# PROBLEM TO SOLVE
Collect all lines below with the string "Glucose".

# MATERIAL SUPPLIED
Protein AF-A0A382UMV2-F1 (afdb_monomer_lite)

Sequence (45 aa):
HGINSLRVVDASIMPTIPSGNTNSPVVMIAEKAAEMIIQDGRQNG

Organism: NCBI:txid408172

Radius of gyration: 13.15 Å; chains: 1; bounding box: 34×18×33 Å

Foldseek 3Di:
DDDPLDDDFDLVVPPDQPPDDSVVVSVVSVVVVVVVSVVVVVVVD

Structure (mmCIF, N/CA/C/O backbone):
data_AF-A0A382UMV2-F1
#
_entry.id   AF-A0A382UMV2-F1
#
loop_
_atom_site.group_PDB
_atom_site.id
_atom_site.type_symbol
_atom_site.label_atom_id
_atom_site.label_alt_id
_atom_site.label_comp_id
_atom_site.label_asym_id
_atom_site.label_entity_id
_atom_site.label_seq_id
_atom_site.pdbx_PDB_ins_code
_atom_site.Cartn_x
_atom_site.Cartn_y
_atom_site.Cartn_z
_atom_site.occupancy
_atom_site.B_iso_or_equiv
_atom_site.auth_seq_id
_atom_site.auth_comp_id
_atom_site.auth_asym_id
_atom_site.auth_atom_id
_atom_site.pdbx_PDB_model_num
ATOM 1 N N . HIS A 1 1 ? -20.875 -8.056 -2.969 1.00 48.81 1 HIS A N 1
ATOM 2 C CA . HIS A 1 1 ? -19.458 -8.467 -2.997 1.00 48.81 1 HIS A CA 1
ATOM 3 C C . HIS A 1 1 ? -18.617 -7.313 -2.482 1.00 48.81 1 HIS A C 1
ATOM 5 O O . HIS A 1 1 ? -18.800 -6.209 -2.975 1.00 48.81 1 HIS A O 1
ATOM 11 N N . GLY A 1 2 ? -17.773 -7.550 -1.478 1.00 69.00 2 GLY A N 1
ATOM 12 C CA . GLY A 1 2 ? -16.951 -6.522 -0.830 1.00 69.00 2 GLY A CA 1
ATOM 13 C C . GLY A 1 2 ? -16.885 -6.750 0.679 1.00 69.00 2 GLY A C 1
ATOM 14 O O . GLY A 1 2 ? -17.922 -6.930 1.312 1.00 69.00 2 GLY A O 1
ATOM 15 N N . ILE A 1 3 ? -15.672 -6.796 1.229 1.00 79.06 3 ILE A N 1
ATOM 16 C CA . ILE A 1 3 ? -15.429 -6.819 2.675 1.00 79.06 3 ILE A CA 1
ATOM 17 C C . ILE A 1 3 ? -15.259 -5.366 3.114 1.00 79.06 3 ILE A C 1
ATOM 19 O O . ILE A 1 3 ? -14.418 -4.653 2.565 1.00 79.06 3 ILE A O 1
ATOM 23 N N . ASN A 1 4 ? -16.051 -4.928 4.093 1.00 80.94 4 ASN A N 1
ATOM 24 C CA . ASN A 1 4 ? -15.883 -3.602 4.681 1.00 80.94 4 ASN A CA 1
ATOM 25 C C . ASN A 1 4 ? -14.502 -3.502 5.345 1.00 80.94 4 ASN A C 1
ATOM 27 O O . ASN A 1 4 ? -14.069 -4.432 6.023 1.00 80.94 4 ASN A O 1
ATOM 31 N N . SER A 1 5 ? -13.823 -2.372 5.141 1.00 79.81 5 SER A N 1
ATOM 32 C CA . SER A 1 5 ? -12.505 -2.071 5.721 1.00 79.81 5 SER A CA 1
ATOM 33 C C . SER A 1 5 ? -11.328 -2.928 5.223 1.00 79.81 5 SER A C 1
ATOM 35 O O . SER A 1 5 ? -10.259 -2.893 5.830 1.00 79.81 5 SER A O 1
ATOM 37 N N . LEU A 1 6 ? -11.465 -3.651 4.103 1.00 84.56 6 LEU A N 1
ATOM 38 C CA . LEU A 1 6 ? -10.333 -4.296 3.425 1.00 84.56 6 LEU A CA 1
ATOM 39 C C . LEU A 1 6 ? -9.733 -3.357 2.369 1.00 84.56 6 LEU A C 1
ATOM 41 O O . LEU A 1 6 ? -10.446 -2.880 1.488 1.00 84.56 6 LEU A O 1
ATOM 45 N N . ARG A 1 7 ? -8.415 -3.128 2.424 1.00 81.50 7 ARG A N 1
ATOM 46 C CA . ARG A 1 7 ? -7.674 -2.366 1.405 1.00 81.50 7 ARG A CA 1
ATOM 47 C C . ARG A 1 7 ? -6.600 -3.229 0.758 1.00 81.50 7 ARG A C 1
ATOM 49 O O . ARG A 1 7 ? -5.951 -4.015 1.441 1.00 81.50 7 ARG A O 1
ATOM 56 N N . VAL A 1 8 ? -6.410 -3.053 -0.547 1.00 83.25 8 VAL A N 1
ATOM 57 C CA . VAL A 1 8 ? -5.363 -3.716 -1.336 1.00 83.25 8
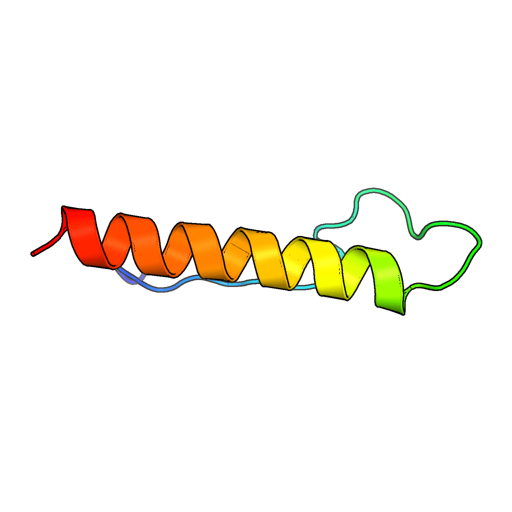 VAL A CA 1
ATOM 58 C C . VAL A 1 8 ? -4.453 -2.641 -1.914 1.00 83.25 8 VAL A C 1
ATOM 60 O O . VAL A 1 8 ? -4.934 -1.660 -2.476 1.00 83.25 8 VAL A O 1
ATOM 63 N N . VAL A 1 9 ? -3.146 -2.829 -1.757 1.00 81.12 9 VAL A N 1
ATOM 64 C CA . VAL A 1 9 ? -2.108 -1.917 -2.242 1.00 81.12 9 VAL A CA 1
ATOM 65 C C . VAL A 1 9 ? -1.073 -2.774 -2.958 1.00 81.12 9 VAL A C 1
ATOM 67 O O . VAL A 1 9 ? -0.463 -3.633 -2.3
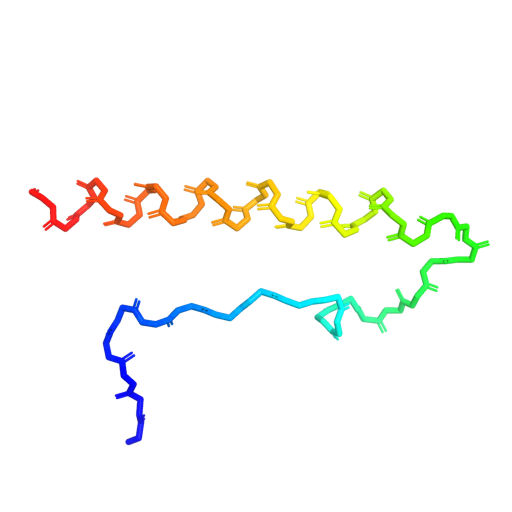29 1.00 81.12 9 VAL A O 1
ATOM 70 N N . ASP A 1 10 ? -0.908 -2.580 -4.265 1.00 80.56 10 ASP A N 1
ATOM 71 C CA . ASP A 1 10 ? 0.018 -3.367 -5.083 1.00 80.56 10 ASP A CA 1
ATOM 72 C C . ASP A 1 10 ? 0.666 -2.509 -6.178 1.00 80.56 10 ASP A C 1
ATOM 74 O O . ASP A 1 10 ? 0.088 -1.529 -6.645 1.00 80.56 10 ASP A O 1
ATOM 78 N N . ALA A 1 11 ? 1.862 -2.905 -6.609 1.00 76.50 11 ALA A N 1
ATOM 79 C CA . ALA A 1 11 ? 2.619 -2.276 -7.684 1.00 76.50 11 ALA A CA 1
ATOM 80 C C . ALA A 1 11 ? 1.880 -2.308 -9.033 1.00 76.50 11 ALA A C 1
ATOM 82 O O . ALA A 1 11 ? 2.092 -1.423 -9.859 1.00 76.50 11 ALA A O 1
ATOM 83 N N . SER A 1 12 ? 0.989 -3.283 -9.254 1.00 76.12 12 SER A N 1
ATOM 84 C CA . SER A 1 12 ? 0.169 -3.377 -10.472 1.00 76.12 12 SER A CA 1
ATOM 85 C C . SER A 1 12 ? -0.778 -2.193 -10.689 1.00 76.12 12 SER A C 1
ATOM 87 O O . SER A 1 12 ? -1.260 -2.006 -11.803 1.00 76.12 12 SER A O 1
ATOM 89 N N . ILE A 1 13 ? -1.012 -1.353 -9.671 1.00 77.62 13 ILE A N 1
ATOM 90 C CA . ILE A 1 13 ? -1.768 -0.108 -9.844 1.00 77.62 13 ILE A CA 1
ATOM 91 C C . ILE A 1 13 ? -1.003 0.944 -10.660 1.00 77.62 13 ILE A C 1
ATOM 93 O O . ILE A 1 13 ? -1.600 1.913 -11.128 1.00 77.62 13 ILE A O 1
ATOM 97 N N . MET A 1 14 ? 0.314 0.778 -10.833 1.00 76.00 14 MET A N 1
ATOM 98 C CA . MET A 1 14 ? 1.108 1.663 -11.676 1.00 76.00 14 MET A CA 1
ATOM 99 C C . MET A 1 14 ? 0.701 1.486 -13.148 1.00 76.00 14 MET A C 1
ATOM 101 O O . MET A 1 14 ? 0.860 0.394 -13.693 1.00 76.00 14 MET A O 1
ATOM 105 N N . PRO A 1 15 ? 0.230 2.547 -13.831 1.00 72.06 15 PRO A N 1
ATOM 106 C CA . PRO A 1 15
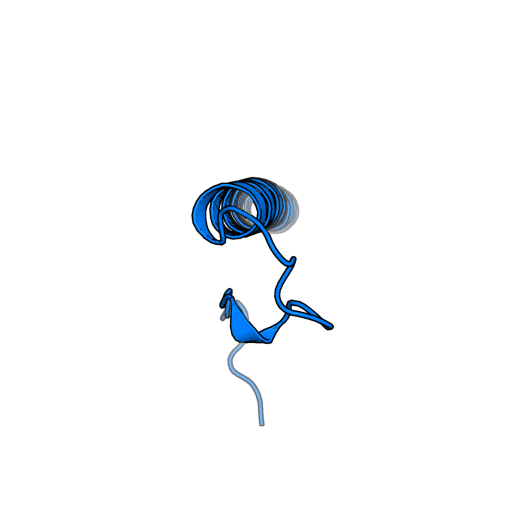 ? -0.271 2.447 -15.206 1.00 72.06 15 PRO A CA 1
ATOM 107 C C . PRO A 1 15 ? 0.826 2.098 -16.222 1.00 72.06 15 PRO A C 1
ATOM 109 O O . PRO A 1 15 ? 0.546 1.558 -17.288 1.00 72.06 15 PRO A O 1
ATOM 112 N N . THR A 1 16 ? 2.081 2.398 -15.891 1.00 77.50 16 THR A N 1
ATOM 113 C CA . THR A 1 16 ? 3.273 2.040 -16.661 1.00 77.50 16 THR A CA 1
ATOM 114 C C . THR A 1 16 ? 4.413 1.763 -15.692 1.00 77.50 16 THR A C 1
ATOM 116 O O . THR A 1 16 ? 4.587 2.528 -14.740 1.00 77.50 16 THR A O 1
ATOM 119 N N . ILE A 1 17 ? 5.226 0.734 -15.944 1.00 71.94 17 ILE A N 1
ATOM 120 C CA . ILE A 1 17 ? 6.468 0.539 -15.187 1.00 71.94 17 ILE A CA 1
ATOM 121 C C . ILE A 1 17 ? 7.440 1.650 -15.606 1.00 71.94 17 ILE A C 1
ATOM 123 O O . ILE A 1 17 ? 7.769 1.739 -16.792 1.00 71.94 17 ILE A O 1
ATOM 127 N N . PRO A 1 18 ? 7.891 2.520 -14.685 1.00 67.69 18 PRO A N 1
ATOM 128 C CA . PRO A 1 18 ? 8.861 3.541 -15.041 1.00 67.69 18 PRO A CA 1
ATOM 129 C C . PRO A 1 18 ? 10.161 2.865 -15.480 1.00 67.69 18 PRO A C 1
ATOM 131 O O . PRO A 1 18 ? 10.602 1.902 -14.859 1.00 67.69 18 PRO A O 1
ATOM 134 N N . SER A 1 19 ? 10.803 3.385 -16.528 1.00 69.38 19 SER A N 1
ATOM 135 C CA . SER A 1 19 ? 12.043 2.844 -17.117 1.00 69.38 19 SER A CA 1
ATOM 136 C C . SER A 1 19 ? 13.288 2.979 -16.214 1.00 69.38 19 SER A C 1
ATOM 138 O O . SER A 1 19 ? 14.414 2.966 -16.705 1.00 69.38 19 SER A O 1
ATOM 140 N N . GLY A 1 20 ? 13.089 3.160 -14.906 1.00 71.44 20 GLY A N 1
ATOM 141 C CA . GLY A 1 20 ? 14.100 3.332 -13.867 1.00 71.44 20 GLY A CA 1
ATOM 142 C C . GLY A 1 20 ? 13.869 2.371 -12.694 1.00 71.44 20 GLY A C 1
ATOM 143 O O . GLY A 1 20 ? 13.467 1.228 -12.885 1.00 71.44 20 GLY A O 1
ATOM 144 N N . ASN A 1 21 ? 14.136 2.816 -11.462 1.00 73.69 21 ASN A N 1
ATOM 145 C CA . ASN A 1 21 ? 14.002 1.977 -10.268 1.00 73.69 21 ASN A CA 1
ATOM 146 C C . ASN A 1 21 ? 12.526 1.781 -9.876 1.00 73.69 21 ASN A C 1
ATOM 148 O O . ASN A 1 21 ? 11.878 2.731 -9.443 1.00 73.69 21 ASN A O 1
ATOM 152 N N . THR A 1 22 ? 12.023 0.547 -9.954 1.00 71.12 22 THR A N 1
ATOM 153 C CA . THR A 1 22 ? 10.663 0.164 -9.531 1.00 71.12 22 THR A CA 1
ATOM 154 C C . THR A 1 22 ? 10.431 0.331 -8.027 1.00 71.12 22 THR A C 1
ATOM 156 O O . THR A 1 22 ? 9.293 0.463 -7.596 1.00 71.12 22 THR A O 1
ATOM 159 N N . ASN A 1 23 ? 11.487 0.363 -7.212 1.00 77.25 23 ASN A N 1
ATOM 160 C CA . ASN A 1 23 ? 11.380 0.494 -5.760 1.00 77.25 23 ASN A CA 1
ATOM 161 C C . ASN A 1 23 ? 10.847 1.874 -5.340 1.00 77.25 23 ASN A C 1
ATOM 163 O O . ASN A 1 23 ? 9.913 1.964 -4.552 1.00 77.25 23 ASN A O 1
ATOM 167 N N . SER A 1 24 ? 11.384 2.958 -5.907 1.00 82.94 24 SER A N 1
ATOM 168 C CA . SER A 1 24 ? 10.971 4.326 -5.562 1.00 82.94 24 SER A CA 1
ATOM 169 C C . SER A 1 24 ? 9.462 4.583 -5.719 1.00 82.94 24 SER A C 1
ATOM 171 O O . SER A 1 24 ? 8.854 5.069 -4.768 1.00 82.94 24 SER A O 1
ATOM 173 N N . PRO A 1 25 ? 8.808 4.249 -6.849 1.00 80.38 25 PRO A N 1
ATOM 174 C CA . PRO A 1 25 ? 7.367 4.432 -6.984 1.00 80.38 25 PRO A CA 1
ATOM 175 C C . PRO A 1 25 ? 6.554 3.473 -6.107 1.00 80.38 25 PRO A C 1
ATOM 177 O O . PRO A 1 25 ? 5.510 3.880 -5.607 1.00 80.38 25 PRO A O 1
ATOM 180 N N . VAL A 1 26 ? 7.033 2.250 -5.846 1.00 85.06 26 VAL A N 1
ATOM 181 C CA . VAL A 1 26 ? 6.372 1.329 -4.902 1.00 85.06 26 VAL A CA 1
ATOM 182 C C . VAL A 1 26 ? 6.364 1.908 -3.490 1.00 85.06 26 VAL A C 1
ATOM 184 O O . VAL A 1 26 ? 5.318 1.913 -2.845 1.00 85.06 26 VAL A O 1
ATOM 187 N N . VAL A 1 27 ? 7.497 2.440 -3.025 1.00 87.06 27 VAL A N 1
ATOM 188 C CA . VAL A 1 27 ? 7.598 3.077 -1.704 1.00 87.06 27 VAL A CA 1
ATOM 189 C C . VAL A 1 27 ? 6.662 4.283 -1.612 1.00 87.06 27 VAL A C 1
ATOM 191 O O . VAL A 1 27 ? 5.897 4.
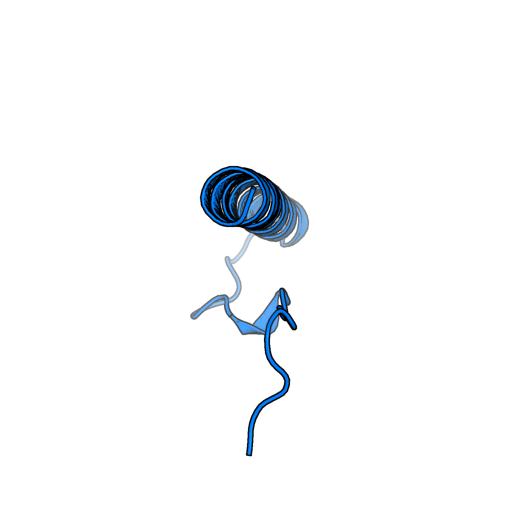370 -0.657 1.00 87.06 27 VAL A O 1
ATOM 194 N N . MET A 1 28 ? 6.620 5.149 -2.632 1.00 86.38 28 MET A N 1
ATOM 195 C CA . MET A 1 28 ? 5.703 6.301 -2.654 1.00 86.38 28 MET A CA 1
ATOM 196 C C . MET A 1 28 ? 4.222 5.886 -2.597 1.00 86.38 28 MET A C 1
ATOM 198 O O . MET A 1 28 ? 3.420 6.514 -1.903 1.00 86.38 28 MET A O 1
ATOM 202 N N . ILE A 1 29 ? 3.840 4.819 -3.308 1.00 86.88 29 ILE A N 1
ATOM 203 C CA . ILE A 1 29 ? 2.471 4.278 -3.270 1.00 86.88 29 ILE A CA 1
ATOM 204 C C . ILE A 1 29 ? 2.153 3.722 -1.879 1.00 86.88 29 ILE A C 1
ATOM 206 O O . ILE A 1 29 ? 1.072 3.984 -1.347 1.00 86.88 29 ILE A O 1
ATOM 210 N N . ALA A 1 30 ? 3.089 2.986 -1.276 1.00 86.56 30 ALA A N 1
ATOM 211 C CA . ALA A 1 30 ? 2.926 2.424 0.060 1.00 86.56 30 ALA A CA 1
ATOM 212 C C . ALA A 1 30 ? 2.774 3.518 1.128 1.00 86.56 30 ALA A C 1
ATOM 214 O O . ALA A 1 30 ? 1.876 3.429 1.967 1.00 86.56 30 ALA A O 1
ATOM 215 N N . GLU A 1 31 ? 3.586 4.577 1.066 1.00 89.81 31 GLU A N 1
ATOM 216 C CA . GLU A 1 31 ? 3.479 5.739 1.956 1.00 89.81 31 GLU A CA 1
ATOM 217 C C . GLU A 1 31 ? 2.107 6.405 1.841 1.00 89.81 31 GLU A C 1
ATOM 219 O O . GLU A 1 31 ? 1.437 6.640 2.851 1.00 89.81 31 GLU A O 1
ATOM 224 N N . LYS A 1 32 ? 1.636 6.641 0.609 1.00 89.12 32 LYS A N 1
ATOM 225 C CA . LYS A 1 32 ? 0.321 7.2
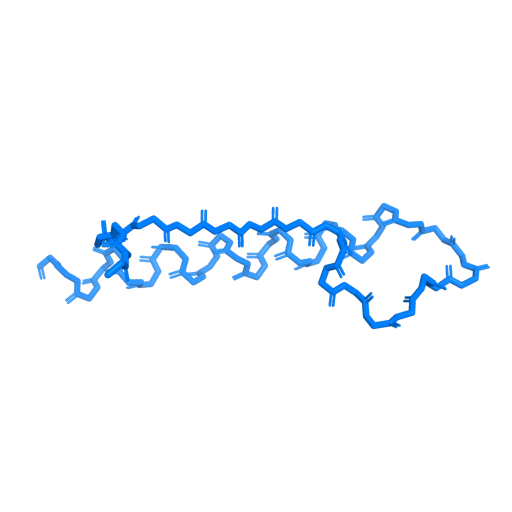49 0.396 1.00 89.12 32 LYS A CA 1
ATOM 226 C C . LYS A 1 32 ? -0.814 6.363 0.904 1.00 89.12 32 LYS A C 1
ATOM 228 O O . LYS A 1 32 ? -1.768 6.861 1.503 1.00 89.12 32 LYS A O 1
ATOM 233 N N . ALA A 1 33 ? -0.719 5.055 0.690 1.00 89.00 33 ALA A N 1
ATOM 234 C CA . ALA A 1 33 ? -1.721 4.117 1.169 1.00 89.00 33 ALA A CA 1
ATOM 235 C C . ALA A 1 33 ? -1.752 4.036 2.702 1.00 89.00 33 ALA A C 1
ATOM 237 O O . ALA A 1 33 ? -2.835 3.979 3.281 1.00 89.00 33 ALA A O 1
ATOM 238 N N . ALA A 1 34 ? -0.594 4.087 3.365 1.00 89.00 34 ALA A N 1
ATOM 239 C CA . ALA A 1 34 ? -0.517 4.137 4.822 1.00 89.00 34 ALA A CA 1
ATOM 240 C C . ALA A 1 34 ? -1.188 5.402 5.383 1.00 89.00 34 ALA A C 1
ATOM 242 O O . ALA A 1 34 ? -1.967 5.309 6.332 1.00 89.00 34 ALA A O 1
ATOM 243 N N . GLU A 1 35 ? -0.961 6.565 4.760 1.00 91.19 35 GLU A N 1
ATOM 244 C CA . GLU A 1 35 ? -1.636 7.818 5.123 1.00 91.19 35 GLU A CA 1
ATOM 245 C C . GLU A 1 35 ? -3.165 7.686 5.015 1.00 91.19 35 GLU A C 1
ATOM 247 O O . GLU A 1 35 ? -3.888 8.038 5.948 1.00 91.19 35 GLU A O 
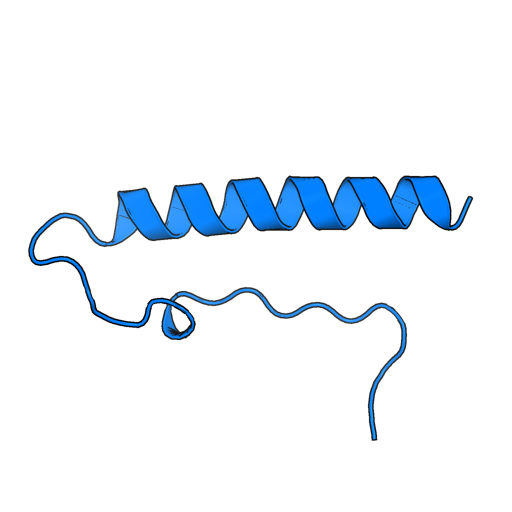1
ATOM 252 N N . MET A 1 36 ? -3.664 7.113 3.916 1.00 89.88 36 MET A N 1
ATOM 253 C CA . MET A 1 36 ? -5.097 6.862 3.728 1.00 89.88 36 MET A CA 1
ATOM 254 C C . MET A 1 36 ? -5.652 5.868 4.760 1.00 89.88 36 MET A C 1
ATOM 256 O O . MET A 1 36 ? -6.738 6.077 5.297 1.00 89.88 36 MET A O 1
ATOM 260 N N . ILE A 1 37 ? -4.907 4.803 5.081 1.00 88.38 37 ILE A N 1
ATOM 261 C CA . ILE A 1 37 ? -5.290 3.820 6.109 1.00 88.38 37 ILE A CA 1
ATOM 262 C C . ILE A 1 37 ? -5.481 4.492 7.466 1.00 88.38 37 ILE A C 1
ATOM 264 O O . ILE A 1 37 ? -6.513 4.303 8.113 1.00 88.38 37 ILE A O 1
ATOM 268 N N . ILE A 1 38 ? -4.505 5.305 7.868 1.00 88.81 38 ILE A N 1
ATOM 269 C CA . ILE A 1 38 ? -4.544 6.054 9.123 1.00 88.81 38 ILE A CA 1
ATOM 270 C C . ILE A 1 38 ? -5.709 7.047 9.120 1.00 88.81 38 ILE A C 1
ATOM 272 O O . ILE A 1 38 ? -6.400 7.170 10.132 1.00 88.81 38 ILE A O 1
ATOM 276 N N . GLN A 1 39 ? -5.945 7.739 8.002 1.00 87.69 39 GLN A N 1
ATOM 277 C CA . GLN A 1 39 ? -7.004 8.736 7.907 1.00 87.69 39 GLN A CA 1
ATOM 278 C C . GLN A 1 39 ? -8.397 8.122 8.068 1.00 87.69 39 GLN A C 1
ATOM 280 O O . GLN A 1 39 ? -9.143 8.604 8.921 1.00 87.69 39 GLN A O 1
ATOM 285 N N . ASP A 1 40 ? -8.758 7.048 7.351 1.00 83.56 40 ASP A N 1
ATOM 286 C CA . ASP A 1 40 ? -10.085 6.453 7.594 1.00 83.56 40 ASP A CA 1
ATOM 287 C C . ASP A 1 40 ? -10.149 5.814 8.991 1.00 83.56 40 ASP A C 1
ATOM 289 O O . ASP A 1 40 ? -11.212 5.795 9.602 1.00 83.56 40 ASP A O 1
ATOM 293 N N . GLY A 1 41 ? -9.032 5.313 9.537 1.00 80.44 41 GLY A N 1
ATOM 294 C CA . GLY A 1 41 ? -8.985 4.821 10.918 1.00 80.44 41 GLY A CA 1
ATOM 295 C C . GLY A 1 41 ? -9.346 5.899 11.949 1.00 80.44 41 GLY A C 1
ATOM 296 O O . GLY A 1 41 ? -10.010 5.602 12.936 1.00 80.44 41 GLY A O 1
ATOM 297 N N . ARG A 1 42 ? -8.966 7.158 11.694 1.00 79.81 42 ARG A N 1
ATOM 298 C CA . ARG A 1 42 ? -9.351 8.323 12.510 1.00 79.81 42 ARG A CA 1
ATOM 299 C C . ARG A 1 42 ? -10.781 8.797 12.255 1.00 79.81 42 ARG A C 1
ATOM 301 O O . ARG A 1 42 ? -11.396 9.323 13.168 1.00 79.81 42 ARG A O 1
ATOM 308 N N . GLN A 1 43 ? -11.294 8.656 11.032 1.00 67.06 43 GLN A N 1
ATOM 309 C CA . GLN A 1 43 ? -12.660 9.071 10.678 1.00 67.06 43 GLN A CA 1
ATOM 310 C C . GLN A 1 43 ? -13.741 8.092 11.160 1.00 67.06 43 GLN A C 1
ATOM 312 O O . GLN A 1 43 ? -14.900 8.479 11.265 1.00 67.06 43 GLN A O 1
ATOM 317 N N . ASN A 1 44 ? -13.367 6.843 11.447 1.00 57.88 44 ASN A N 1
ATOM 318 C CA . ASN A 1 44 ? -14.265 5.798 11.946 1.00 57.88 44 ASN A CA 1
ATOM 319 C C . ASN A 1 44 ? -14.213 5.620 13.482 1.00 57.88 44 ASN A C 1
ATOM 321 O O . ASN A 1 44 ? -14.752 4.632 13.985 1.00 57.88 44 ASN A O 1
ATOM 325 N N . GLY A 1 45 ? -13.533 6.523 14.201 1.00 53.38 45 GLY A N 1
ATOM 326 C CA . GLY A 1 45 ? -13.395 6.530 15.664 1.00 53.38 45 GLY A CA 1
ATOM 327 C C . GLY A 1 45 ? -14.235 7.602 16.342 1.00 53.38 45 GLY A C 1
ATOM 328 O O . GLY A 1 45 ? -14.442 8.667 15.720 1.00 53.38 45 GLY A O 1
#

InterPro domains:
  IPR007867 Glucose-methanol-choline oxidoreductase, C-terminal [PF05199] (1-30)
  IPR012132 Glucose-methanol-choline oxidoreductase [PTHR11552] (1-42)
  IPR036188 FAD/NAD(P)-binding domain superfamily [G3DSA:3.50.50.60] (1-37)
  IPR036188 FAD/NAD(P)-binding domain superfamily [SSF51905] (1-40)

Secondary structure (DSSP, 8-state):
---TT-----GGG-SS--SS-SHHHHHHHHHHHHHHHHHHHHHT-

pLDDT: mean 78.83, std 9.52, range [48.81, 91.19]

# TASK ANSWER
  IPR007867 Glucose-methanol-choline oxidoreductase, C-terminal [PF05199] (1-30)
  IPR012132 Glucose-methanol-choline oxidoreductase [PTHR11552] (1-42)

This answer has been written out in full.